#### What is required
Return the following from the records below: each line, word for word, starting with the line that contains "4 water water" and going on through the line that contains "ATOM 53 O O", with nothing outside that range.

Dataset records:

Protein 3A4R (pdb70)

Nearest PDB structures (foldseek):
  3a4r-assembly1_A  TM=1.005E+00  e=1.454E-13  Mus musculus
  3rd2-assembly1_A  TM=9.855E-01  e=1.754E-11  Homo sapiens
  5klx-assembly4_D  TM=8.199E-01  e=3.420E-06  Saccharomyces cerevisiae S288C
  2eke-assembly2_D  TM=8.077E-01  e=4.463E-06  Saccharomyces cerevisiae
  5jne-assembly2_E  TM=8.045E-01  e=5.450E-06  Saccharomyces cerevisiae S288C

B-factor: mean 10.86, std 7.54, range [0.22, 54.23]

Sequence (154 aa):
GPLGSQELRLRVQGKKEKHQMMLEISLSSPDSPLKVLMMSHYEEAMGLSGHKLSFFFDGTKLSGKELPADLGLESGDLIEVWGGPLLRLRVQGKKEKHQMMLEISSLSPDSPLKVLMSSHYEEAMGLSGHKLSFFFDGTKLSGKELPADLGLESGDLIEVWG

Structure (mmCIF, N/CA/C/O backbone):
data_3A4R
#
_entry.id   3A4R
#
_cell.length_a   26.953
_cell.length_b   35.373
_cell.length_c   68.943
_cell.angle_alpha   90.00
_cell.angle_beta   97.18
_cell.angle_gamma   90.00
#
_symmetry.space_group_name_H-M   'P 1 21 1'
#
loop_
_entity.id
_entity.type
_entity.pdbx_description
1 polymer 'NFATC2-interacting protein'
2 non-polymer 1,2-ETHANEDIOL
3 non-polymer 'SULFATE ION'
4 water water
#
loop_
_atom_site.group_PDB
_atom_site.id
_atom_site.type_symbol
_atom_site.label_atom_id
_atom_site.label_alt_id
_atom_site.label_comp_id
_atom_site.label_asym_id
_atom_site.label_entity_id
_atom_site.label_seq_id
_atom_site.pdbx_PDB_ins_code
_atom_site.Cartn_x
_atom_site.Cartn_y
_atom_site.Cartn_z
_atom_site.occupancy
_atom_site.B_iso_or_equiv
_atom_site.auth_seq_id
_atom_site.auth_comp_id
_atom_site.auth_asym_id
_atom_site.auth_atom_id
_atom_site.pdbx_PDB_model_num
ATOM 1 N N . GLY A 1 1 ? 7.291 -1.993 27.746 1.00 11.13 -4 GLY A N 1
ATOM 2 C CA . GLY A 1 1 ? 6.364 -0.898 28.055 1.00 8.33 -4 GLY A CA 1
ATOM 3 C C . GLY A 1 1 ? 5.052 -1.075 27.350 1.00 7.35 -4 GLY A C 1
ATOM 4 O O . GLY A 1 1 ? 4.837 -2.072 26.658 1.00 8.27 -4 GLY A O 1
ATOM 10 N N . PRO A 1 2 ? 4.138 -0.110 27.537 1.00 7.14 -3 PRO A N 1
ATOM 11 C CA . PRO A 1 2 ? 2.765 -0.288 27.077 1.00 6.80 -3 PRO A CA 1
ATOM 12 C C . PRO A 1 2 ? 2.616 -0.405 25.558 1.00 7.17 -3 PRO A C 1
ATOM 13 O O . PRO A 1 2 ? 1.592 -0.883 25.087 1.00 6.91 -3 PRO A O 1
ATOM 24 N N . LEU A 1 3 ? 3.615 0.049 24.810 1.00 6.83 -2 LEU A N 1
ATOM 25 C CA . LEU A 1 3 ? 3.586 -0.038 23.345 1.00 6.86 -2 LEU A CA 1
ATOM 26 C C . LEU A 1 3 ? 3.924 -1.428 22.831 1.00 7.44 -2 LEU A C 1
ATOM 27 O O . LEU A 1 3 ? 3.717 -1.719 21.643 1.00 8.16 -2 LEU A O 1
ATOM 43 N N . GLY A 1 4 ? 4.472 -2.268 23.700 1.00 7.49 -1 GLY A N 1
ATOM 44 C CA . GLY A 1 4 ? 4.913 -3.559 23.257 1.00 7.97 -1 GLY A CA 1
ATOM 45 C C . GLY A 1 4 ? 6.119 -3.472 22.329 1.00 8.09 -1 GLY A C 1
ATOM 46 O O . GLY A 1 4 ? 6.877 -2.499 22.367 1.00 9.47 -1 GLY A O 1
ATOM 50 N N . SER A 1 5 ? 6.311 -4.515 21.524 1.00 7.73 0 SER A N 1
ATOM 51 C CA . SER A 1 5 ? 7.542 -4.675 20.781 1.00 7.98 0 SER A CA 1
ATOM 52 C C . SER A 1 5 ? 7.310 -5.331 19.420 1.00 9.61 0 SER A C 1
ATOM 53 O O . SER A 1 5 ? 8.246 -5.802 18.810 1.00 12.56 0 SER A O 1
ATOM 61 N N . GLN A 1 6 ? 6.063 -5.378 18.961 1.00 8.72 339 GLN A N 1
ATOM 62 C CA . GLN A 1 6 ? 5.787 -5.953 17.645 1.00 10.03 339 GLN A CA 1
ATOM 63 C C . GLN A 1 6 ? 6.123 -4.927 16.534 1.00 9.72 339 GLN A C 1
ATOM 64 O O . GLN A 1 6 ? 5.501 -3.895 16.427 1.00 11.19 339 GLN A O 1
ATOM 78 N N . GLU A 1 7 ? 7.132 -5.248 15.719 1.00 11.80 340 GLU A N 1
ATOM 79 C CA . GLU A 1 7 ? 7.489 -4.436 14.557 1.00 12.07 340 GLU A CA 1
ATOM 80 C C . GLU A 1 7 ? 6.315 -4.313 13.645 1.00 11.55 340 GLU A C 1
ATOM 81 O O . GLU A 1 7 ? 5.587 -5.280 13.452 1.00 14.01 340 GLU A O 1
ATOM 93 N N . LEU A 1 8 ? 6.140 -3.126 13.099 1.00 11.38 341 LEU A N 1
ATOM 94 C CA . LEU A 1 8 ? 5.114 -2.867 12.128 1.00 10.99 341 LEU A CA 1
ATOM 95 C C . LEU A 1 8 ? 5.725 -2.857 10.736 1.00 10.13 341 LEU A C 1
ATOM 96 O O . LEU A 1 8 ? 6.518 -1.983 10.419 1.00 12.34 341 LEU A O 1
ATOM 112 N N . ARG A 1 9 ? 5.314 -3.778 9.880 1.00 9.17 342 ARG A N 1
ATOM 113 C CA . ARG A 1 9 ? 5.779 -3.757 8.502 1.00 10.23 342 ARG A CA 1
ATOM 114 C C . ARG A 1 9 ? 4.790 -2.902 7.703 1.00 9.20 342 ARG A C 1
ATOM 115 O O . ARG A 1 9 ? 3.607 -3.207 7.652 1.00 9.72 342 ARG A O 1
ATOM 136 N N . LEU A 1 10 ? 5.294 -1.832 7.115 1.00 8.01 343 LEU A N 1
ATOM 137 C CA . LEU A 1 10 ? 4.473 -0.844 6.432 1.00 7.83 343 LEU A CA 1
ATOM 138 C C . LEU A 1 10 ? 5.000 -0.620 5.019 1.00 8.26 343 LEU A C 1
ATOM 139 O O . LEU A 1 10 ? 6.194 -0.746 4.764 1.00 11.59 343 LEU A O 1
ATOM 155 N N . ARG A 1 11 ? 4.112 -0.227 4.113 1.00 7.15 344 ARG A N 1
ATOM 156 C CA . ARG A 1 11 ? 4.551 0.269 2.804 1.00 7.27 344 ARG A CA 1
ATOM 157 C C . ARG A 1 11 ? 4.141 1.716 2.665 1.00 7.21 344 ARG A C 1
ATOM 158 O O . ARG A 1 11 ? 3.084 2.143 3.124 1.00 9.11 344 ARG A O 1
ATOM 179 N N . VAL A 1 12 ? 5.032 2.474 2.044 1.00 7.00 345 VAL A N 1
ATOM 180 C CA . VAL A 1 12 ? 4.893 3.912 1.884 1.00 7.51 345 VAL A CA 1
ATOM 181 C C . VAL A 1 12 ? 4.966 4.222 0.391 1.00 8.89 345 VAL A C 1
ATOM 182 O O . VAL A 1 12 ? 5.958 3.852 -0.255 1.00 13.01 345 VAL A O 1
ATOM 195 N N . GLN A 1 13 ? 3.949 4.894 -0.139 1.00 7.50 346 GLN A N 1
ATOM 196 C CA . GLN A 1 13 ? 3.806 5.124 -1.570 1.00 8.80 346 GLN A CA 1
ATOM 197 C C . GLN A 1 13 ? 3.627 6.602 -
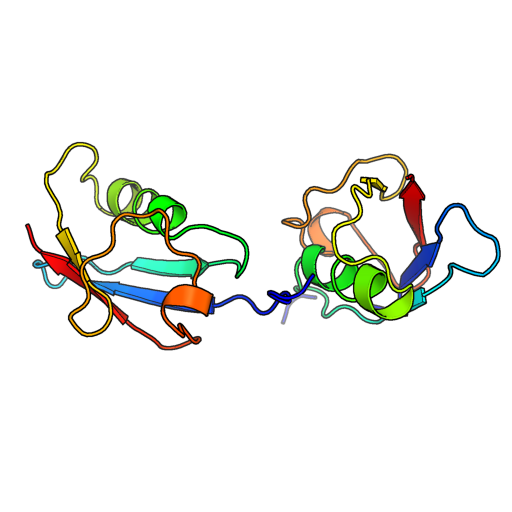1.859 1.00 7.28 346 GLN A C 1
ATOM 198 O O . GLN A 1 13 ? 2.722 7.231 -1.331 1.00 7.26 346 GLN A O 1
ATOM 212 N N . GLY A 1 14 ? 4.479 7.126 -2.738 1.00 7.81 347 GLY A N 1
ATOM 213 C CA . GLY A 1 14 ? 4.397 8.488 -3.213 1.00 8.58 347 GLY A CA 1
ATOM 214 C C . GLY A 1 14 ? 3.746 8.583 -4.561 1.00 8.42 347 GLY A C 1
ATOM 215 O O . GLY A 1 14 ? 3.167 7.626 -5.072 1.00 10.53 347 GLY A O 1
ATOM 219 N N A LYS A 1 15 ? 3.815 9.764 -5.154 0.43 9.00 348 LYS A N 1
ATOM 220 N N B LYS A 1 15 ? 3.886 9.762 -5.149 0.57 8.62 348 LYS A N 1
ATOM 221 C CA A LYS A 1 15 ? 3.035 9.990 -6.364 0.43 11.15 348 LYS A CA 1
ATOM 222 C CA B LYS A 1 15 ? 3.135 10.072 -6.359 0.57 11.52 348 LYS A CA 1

#### Task answer
4 water water
#
loop_
_atom_site.group_PDB
_atom_site.id
_atom_site.type_symbol
_atom_site.label_atom_id
_atom_site.label_alt_id
_atom_site.label_comp_id
_atom_site.label_asym_id
_atom_site.label_entity_id
_atom_site.label_seq_id
_atom_site.pdbx_PDB_ins_code
_atom_site.Cartn_x
_atom_site.Cartn_y
_atom_site.Cartn_z
_atom_site.occupancy
_atom_site.B_iso_or_equiv
_atom_site.auth_seq_id
_atom_site.auth_comp_id
_atom_site.auth_asym_id
_atom_site.auth_atom_id
_atom_site.pdbx_PDB_model_num
ATOM 1 N N . GLY A 1 1 ? 7.291 -1.993 27.746 1.00 11.13 -4 GLY A N 1
ATOM 2 C CA . GLY A 1 1 ? 6.364 -0.898 28.055 1.00 8.33 -4 GLY A CA 1
ATOM 3 C C . GLY A 1 1 ? 5.052 -1.075 27.350 1.00 7.35 -4 GLY A C 1
ATOM 4 O O . GLY A 1 1 ? 4.837 -2.072 26.658 1.00 8.27 -4 GLY A O 1
ATOM 10 N N . PRO A 1 2 ? 4.138 -0.110 27.537 1.00 7.14 -3 PRO A N 1
ATOM 11 C CA . PRO A 1 2 ? 2.765 -0.288 27.077 1.00 6.80 -3 PRO A CA 1
ATOM 12 C C . PRO A 1 2 ? 2.616 -0.405 25.558 1.00 7.17 -3 PRO A C 1
ATOM 13 O O . PRO A 1 2 ? 1.592 -0.883 25.087 1.00 6.91 -3 PRO A O 1
ATOM 24 N N . LEU A 1 3 ? 3.615 0.049 24.810 1.00 6.83 -2 LEU A N 1
ATOM 25 C CA . LEU A 1 3 ? 3.586 -0.038 23.345 1.00 6.86 -2 LEU A CA 1
ATOM 26 C C . LEU A 1 3 ? 3.924 -1.428 22.831 1.00 7.44 -2 LEU A C 1
ATOM 27 O O . LEU A 1 3 ? 3.717 -1.719 21.643 1.00 8.16 -2 LEU A O 1
ATOM 43 N N . GLY A 1 4 ? 4.472 -2.268 23.700 1.00 7.49 -1 GLY A N 1
ATOM 44 C CA . GLY A 1 4 ? 4.913 -3.559 23.257 1.00 7.97 -1 GLY A CA 1
ATOM 45 C C . GLY A 1 4 ? 6.119 -3.472 22.329 1.00 8.09 -1 GLY A C 1
ATOM 46 O O . GLY A 1 4 ? 6.877 -2.499 22.367 1.00 9.47 -1 GLY A O 1
ATOM 50 N N . SER A 1 5 ? 6.311 -4.515 21.524 1.00 7.73 0 SER A N 1
ATOM 51 C CA . SER A 1 5 ? 7.542 -4.675 20.781 1.00 7.98 0 SER A CA 1
ATOM 52 C C . SER A 1 5 ? 7.310 -5.331 19.420 1.00 9.61 0 SER A C 1
ATOM 53 O O . SER A 1 5 ? 8.246 -5.802 18.810 1.00 12.56 0 SER A O 1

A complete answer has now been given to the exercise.